Ils s’immiscent partout. Les assistants conversationnels ou chatbots entrent peu à peu dans notre quotidien. Les banques ont intégré à leurs services ces assistants virtuels, qu’ils soient vocaux, textuels ou les deux, à l’instar des assurances, des opérateurs de téléphonie ou des administrations et services publics comme Ameli. L’URSSAF disposera bientôt d’un chatbot pour répondre aux questions d’une partie de ses ressortissants.

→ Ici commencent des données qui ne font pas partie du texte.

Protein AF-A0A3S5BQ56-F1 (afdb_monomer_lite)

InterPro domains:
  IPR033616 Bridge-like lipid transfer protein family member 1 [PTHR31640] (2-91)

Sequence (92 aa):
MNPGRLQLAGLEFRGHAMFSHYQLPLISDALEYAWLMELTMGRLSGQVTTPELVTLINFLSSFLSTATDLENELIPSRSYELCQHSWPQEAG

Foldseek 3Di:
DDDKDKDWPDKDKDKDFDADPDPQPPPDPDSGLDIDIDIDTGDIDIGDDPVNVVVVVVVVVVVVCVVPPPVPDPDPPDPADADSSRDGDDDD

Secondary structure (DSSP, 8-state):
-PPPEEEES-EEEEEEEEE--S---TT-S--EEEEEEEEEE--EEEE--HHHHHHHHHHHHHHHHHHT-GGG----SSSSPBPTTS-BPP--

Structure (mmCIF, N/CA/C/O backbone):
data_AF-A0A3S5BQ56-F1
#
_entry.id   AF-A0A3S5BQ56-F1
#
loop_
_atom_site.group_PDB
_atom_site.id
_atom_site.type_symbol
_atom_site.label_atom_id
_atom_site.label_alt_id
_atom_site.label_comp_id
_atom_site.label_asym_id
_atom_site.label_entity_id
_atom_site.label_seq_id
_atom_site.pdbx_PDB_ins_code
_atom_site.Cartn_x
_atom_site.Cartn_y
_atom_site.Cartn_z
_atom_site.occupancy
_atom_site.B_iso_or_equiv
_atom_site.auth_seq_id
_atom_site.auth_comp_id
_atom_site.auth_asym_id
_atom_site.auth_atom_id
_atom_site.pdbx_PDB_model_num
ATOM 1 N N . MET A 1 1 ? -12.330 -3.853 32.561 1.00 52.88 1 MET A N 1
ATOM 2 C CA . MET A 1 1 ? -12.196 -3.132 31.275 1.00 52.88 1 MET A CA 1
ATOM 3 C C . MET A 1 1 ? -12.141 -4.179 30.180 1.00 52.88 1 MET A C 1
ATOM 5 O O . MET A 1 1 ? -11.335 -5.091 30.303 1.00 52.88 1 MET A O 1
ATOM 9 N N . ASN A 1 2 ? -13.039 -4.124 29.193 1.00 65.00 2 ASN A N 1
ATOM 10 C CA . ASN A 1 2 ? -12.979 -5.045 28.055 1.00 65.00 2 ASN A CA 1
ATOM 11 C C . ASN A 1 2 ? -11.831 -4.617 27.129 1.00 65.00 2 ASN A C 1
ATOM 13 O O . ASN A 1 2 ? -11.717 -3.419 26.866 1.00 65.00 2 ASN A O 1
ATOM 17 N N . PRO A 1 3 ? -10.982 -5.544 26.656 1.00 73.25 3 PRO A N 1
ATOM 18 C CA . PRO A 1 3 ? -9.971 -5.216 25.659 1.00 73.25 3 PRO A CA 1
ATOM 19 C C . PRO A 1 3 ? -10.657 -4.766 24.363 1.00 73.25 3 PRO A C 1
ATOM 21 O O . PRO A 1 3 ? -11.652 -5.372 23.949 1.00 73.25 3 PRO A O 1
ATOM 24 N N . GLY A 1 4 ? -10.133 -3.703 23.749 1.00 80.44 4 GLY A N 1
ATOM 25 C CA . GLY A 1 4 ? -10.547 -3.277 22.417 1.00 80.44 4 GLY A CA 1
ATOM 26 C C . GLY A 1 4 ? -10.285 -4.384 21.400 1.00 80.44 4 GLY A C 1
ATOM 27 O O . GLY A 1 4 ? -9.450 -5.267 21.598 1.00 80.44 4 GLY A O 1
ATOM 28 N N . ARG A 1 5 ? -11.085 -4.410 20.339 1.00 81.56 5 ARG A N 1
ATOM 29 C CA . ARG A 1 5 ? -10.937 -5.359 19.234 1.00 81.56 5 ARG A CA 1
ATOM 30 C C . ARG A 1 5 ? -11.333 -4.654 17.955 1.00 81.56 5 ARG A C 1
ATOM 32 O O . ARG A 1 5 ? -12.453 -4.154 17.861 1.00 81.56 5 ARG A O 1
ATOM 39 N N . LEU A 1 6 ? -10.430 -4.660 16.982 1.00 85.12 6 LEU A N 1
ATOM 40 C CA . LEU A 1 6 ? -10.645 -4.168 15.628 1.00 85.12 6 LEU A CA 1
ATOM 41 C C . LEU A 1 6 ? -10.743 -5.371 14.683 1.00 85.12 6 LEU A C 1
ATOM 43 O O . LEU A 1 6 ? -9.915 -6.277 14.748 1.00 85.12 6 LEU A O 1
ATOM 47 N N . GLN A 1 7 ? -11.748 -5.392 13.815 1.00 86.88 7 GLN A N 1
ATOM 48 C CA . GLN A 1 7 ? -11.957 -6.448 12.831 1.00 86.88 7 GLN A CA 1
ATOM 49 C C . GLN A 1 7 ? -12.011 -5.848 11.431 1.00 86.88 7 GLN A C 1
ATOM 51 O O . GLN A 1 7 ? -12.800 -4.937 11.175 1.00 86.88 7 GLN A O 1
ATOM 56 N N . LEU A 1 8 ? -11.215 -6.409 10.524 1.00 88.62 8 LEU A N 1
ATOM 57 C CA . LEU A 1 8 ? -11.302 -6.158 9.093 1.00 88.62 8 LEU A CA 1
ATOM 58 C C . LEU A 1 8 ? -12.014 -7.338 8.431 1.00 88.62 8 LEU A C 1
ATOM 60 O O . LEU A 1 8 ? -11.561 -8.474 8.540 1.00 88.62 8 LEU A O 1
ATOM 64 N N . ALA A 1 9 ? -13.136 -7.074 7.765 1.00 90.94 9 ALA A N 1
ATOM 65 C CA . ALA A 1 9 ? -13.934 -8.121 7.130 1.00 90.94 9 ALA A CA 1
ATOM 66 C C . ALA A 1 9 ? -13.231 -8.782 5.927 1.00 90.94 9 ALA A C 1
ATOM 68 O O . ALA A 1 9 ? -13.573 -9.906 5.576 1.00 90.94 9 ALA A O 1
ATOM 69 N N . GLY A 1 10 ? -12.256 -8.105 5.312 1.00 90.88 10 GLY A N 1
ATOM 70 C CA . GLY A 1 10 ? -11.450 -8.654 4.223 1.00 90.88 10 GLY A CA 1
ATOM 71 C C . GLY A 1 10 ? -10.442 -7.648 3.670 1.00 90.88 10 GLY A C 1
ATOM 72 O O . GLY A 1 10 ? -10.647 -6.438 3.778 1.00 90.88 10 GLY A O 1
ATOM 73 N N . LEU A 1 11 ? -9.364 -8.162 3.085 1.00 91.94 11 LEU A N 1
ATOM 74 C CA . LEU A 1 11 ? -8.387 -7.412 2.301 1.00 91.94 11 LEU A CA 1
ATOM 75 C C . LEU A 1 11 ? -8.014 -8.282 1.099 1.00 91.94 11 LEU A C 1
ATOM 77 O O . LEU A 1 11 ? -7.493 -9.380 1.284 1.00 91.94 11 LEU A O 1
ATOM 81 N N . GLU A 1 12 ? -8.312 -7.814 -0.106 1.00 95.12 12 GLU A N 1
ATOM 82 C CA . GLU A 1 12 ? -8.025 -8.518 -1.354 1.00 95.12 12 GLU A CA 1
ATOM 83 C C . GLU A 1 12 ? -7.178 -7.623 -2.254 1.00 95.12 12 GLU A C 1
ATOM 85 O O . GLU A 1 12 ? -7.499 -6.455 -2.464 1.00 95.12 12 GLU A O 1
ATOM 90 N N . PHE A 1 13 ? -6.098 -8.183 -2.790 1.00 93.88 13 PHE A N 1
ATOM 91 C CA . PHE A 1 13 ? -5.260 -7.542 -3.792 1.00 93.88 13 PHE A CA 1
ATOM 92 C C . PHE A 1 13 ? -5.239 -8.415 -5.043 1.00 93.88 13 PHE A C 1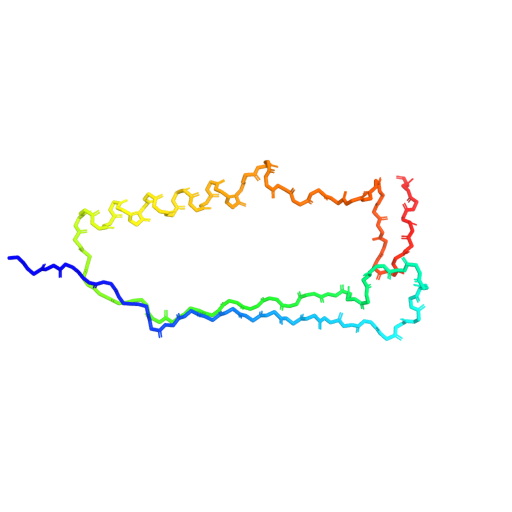
ATOM 94 O O . PHE A 1 13 ? -4.934 -9.608 -4.962 1.00 93.88 13 PHE A O 1
ATOM 101 N N . ARG A 1 14 ? -5.563 -7.827 -6.194 1.00 92.69 14 ARG A N 1
ATOM 102 C CA . ARG A 1 14 ? -5.567 -8.504 -7.492 1.00 92.69 14 ARG A CA 1
ATOM 103 C C . ARG A 1 14 ? -4.644 -7.764 -8.445 1.00 92.69 14 ARG A C 1
ATOM 105 O O . ARG A 1 14 ? -4.764 -6.556 -8.616 1.00 92.69 14 ARG A O 1
ATOM 112 N N . GLY A 1 15 ? -3.750 -8.505 -9.087 1.00 90.94 15 GLY A N 1
ATOM 113 C CA . GLY A 1 15 ? -2.896 -8.005 -10.158 1.00 90.94 15 GLY A CA 1
ATOM 114 C C . GLY A 1 15 ? -3.226 -8.715 -11.463 1.00 90.94 15 GLY A C 1
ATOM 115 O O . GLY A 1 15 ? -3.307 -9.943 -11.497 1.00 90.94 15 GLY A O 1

Le concept va être testé pendant deux ans dans l’Hérault pour être ensuite généralisé à la France entière à l’horizon 2021.

Isabelle Prévot, directrice du Business & Innovation Center (BIC) de Montpellier Méditerranée Métropole — deuxième meilleur incubateur mondial et partenaire de la French Tech Montpelliéraine — a accueilli, jeudi 18 octobre, l’équipe d’encadrement de l’Urssaf Languedoc-Roussillon. Une visite qui pourrait être singulière si le thème de l’innovation n’était au cœur de la stratégie du réseau des Urssaf. Une innovation favorisant l’amélioration de la relation de service et l’accompagnement des entreprises. La loi ESSOC « pour un Etat au service d’une société de confiance » renforce d’ailleurs cette vision d’un service reposant sur la confiance et privilégiant l’accompagnement et le conseil.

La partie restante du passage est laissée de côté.